*** Opening DATASET ENTRIES ***

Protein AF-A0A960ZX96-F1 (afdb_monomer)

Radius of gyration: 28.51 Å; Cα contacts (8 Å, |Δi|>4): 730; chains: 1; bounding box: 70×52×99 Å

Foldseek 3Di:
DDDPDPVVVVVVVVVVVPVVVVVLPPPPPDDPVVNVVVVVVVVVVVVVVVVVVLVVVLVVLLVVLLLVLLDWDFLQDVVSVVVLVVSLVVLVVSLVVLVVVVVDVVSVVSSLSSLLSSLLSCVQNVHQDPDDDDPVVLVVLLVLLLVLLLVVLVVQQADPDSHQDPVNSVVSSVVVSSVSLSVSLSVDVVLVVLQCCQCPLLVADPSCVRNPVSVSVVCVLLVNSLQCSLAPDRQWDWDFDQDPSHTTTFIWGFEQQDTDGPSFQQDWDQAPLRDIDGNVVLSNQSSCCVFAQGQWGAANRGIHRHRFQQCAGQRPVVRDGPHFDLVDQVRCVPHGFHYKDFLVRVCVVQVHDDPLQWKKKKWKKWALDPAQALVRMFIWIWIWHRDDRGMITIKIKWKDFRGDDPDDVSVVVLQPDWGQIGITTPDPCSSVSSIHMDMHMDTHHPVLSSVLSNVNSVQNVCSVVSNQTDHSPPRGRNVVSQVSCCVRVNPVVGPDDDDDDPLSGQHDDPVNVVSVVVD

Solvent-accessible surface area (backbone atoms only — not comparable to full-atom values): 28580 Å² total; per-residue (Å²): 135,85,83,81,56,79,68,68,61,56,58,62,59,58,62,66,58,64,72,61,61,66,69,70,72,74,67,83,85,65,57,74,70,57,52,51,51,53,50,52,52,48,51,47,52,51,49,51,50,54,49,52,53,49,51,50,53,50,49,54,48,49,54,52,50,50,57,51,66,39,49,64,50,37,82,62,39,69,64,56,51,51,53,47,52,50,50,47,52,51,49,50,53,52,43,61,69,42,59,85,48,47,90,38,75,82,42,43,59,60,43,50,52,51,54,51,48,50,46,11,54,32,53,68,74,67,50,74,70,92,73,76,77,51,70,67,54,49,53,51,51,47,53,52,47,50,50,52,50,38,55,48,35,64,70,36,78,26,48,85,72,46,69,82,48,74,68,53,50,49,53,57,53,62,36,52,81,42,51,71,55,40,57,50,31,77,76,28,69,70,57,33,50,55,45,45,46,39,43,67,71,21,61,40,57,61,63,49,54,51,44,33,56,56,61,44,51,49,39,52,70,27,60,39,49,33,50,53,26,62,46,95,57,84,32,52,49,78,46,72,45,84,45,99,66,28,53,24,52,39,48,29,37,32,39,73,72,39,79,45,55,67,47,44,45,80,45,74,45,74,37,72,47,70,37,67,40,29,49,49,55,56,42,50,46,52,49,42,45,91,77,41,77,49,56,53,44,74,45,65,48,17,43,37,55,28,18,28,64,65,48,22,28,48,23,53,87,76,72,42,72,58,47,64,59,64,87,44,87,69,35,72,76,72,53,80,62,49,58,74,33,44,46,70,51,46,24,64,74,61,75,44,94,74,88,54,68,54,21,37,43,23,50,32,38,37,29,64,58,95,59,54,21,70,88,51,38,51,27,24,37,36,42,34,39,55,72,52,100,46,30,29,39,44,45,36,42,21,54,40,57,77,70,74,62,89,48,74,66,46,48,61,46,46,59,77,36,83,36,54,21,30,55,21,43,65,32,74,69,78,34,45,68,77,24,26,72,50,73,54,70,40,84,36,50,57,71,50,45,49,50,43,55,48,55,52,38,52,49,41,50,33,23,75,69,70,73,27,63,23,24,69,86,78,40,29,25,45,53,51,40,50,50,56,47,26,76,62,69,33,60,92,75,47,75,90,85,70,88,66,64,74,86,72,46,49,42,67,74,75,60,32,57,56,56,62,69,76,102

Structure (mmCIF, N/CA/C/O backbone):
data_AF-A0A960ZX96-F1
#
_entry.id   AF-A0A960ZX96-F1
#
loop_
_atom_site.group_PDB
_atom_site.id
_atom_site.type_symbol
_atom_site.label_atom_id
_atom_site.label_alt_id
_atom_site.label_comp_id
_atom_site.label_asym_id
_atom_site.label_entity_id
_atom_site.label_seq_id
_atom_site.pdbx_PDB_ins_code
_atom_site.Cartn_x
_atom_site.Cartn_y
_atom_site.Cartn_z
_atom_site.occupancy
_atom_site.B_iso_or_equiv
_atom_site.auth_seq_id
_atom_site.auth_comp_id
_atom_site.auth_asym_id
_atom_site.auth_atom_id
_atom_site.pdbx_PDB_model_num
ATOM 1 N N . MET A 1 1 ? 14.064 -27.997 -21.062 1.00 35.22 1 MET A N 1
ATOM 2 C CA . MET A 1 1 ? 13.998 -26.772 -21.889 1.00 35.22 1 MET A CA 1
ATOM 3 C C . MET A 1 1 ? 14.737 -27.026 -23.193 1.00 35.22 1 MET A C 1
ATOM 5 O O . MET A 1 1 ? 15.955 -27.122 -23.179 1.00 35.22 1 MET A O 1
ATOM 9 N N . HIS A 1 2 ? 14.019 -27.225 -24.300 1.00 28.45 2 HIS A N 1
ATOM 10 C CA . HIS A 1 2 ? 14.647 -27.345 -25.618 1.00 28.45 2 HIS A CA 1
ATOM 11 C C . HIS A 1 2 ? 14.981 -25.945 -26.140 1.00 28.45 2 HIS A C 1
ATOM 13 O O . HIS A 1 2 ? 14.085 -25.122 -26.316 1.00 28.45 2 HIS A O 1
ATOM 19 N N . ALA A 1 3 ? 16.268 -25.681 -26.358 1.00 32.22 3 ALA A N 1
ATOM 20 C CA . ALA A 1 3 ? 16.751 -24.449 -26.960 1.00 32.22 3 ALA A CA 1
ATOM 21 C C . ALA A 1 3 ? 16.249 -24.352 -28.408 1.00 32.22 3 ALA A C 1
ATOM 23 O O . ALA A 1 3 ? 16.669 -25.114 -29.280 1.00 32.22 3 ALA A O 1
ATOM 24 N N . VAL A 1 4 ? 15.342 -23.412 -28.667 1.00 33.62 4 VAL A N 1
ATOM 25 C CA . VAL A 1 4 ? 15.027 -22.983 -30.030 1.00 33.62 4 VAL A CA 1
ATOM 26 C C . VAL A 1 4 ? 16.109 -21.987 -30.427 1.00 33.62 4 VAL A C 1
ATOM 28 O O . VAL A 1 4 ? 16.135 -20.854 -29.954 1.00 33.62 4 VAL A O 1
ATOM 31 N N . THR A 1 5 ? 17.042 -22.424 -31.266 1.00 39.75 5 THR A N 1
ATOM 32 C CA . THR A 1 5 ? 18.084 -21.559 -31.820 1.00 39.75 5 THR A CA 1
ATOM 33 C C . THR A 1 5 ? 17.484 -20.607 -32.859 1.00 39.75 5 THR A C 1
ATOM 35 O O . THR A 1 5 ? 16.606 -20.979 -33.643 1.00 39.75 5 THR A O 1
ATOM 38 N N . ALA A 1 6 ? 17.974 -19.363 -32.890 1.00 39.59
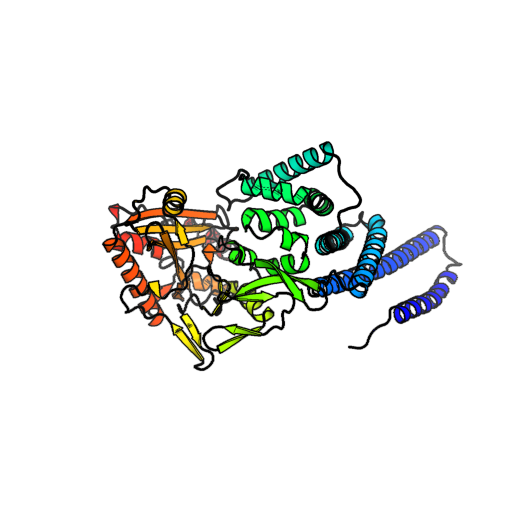 6 ALA A N 1
ATOM 39 C CA . ALA A 1 6 ? 17.515 -18.296 -33.791 1.00 39.59 6 ALA A CA 1
ATOM 40 C C . ALA A 1 6 ? 17.551 -18.678 -35.289 1.00 39.59 6 ALA A C 1
ATOM 42 O O . ALA A 1 6 ? 16.828 -18.104 -36.105 1.00 39.59 6 ALA A O 1
ATOM 43 N N . THR A 1 7 ? 18.349 -19.681 -35.653 1.00 40.44 7 THR A N 1
ATOM 44 C CA . THR A 1 7 ? 18.479 -20.222 -37.009 1.00 40.44 7 THR A CA 1
ATOM 45 C C . THR A 1 7 ? 17.246 -21.007 -37.471 1.00 40.44 7 THR A C 1
ATOM 47 O O . THR A 1 7 ? 16.837 -20.852 -38.620 1.00 40.44 7 THR A O 1
ATOM 50 N N . GLY A 1 8 ? 16.567 -21.751 -36.587 1.00 40.56 8 GLY A N 1
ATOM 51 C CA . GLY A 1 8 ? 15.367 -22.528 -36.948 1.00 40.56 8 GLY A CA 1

*** Closing DATASET ENTRIES ***

PROBLEM STATEMENT – Take the line above containing "ATOM 9 N N .", the line containing "ATOM 24 N N", and all lines in between, and copy them exactly without anything else.

EXPECTED ANSWER –
ATOM 9 N N . HIS A 1 2 ? 14.019 -27.225 -24.300 1.00 28.45 2 HIS A N 1
ATOM 10 C CA . HIS A 1 2 ? 14.647 -27.345 -25.618 1.00 28.45 2 HIS A CA 1
ATOM 11 C C . HIS A 1 2 ? 14.981 -25.945 -26.140 1.00 28.45 2 HIS A C 1
ATOM 13 O O . HIS A 1 2 ? 14.085 -25.122 -26.316 1.00 28.45 2 HIS A O 1
ATOM 19 N N . ALA A 1 3 ? 16.268 -25.681 -26.358 1.00 32.22 3 ALA A N 1
ATOM 20 C CA . ALA A 1 3 ? 16.751 -24.449 -26.960 1.00 32.22 3 ALA A CA 1
ATOM 21 C C . ALA A 1 3 ? 16.249 -24.352 -28.408 1.00 32.22 3 ALA A C 1
ATOM 23 O O . ALA A 1 3 ? 16.669 -25.114 -29.280 1.00 32.22 3 ALA A O 1
ATOM 24 N N . VAL A 1 4 ? 15.342 -23.412 -28.667 1.00 33.62 4 VAL A N 1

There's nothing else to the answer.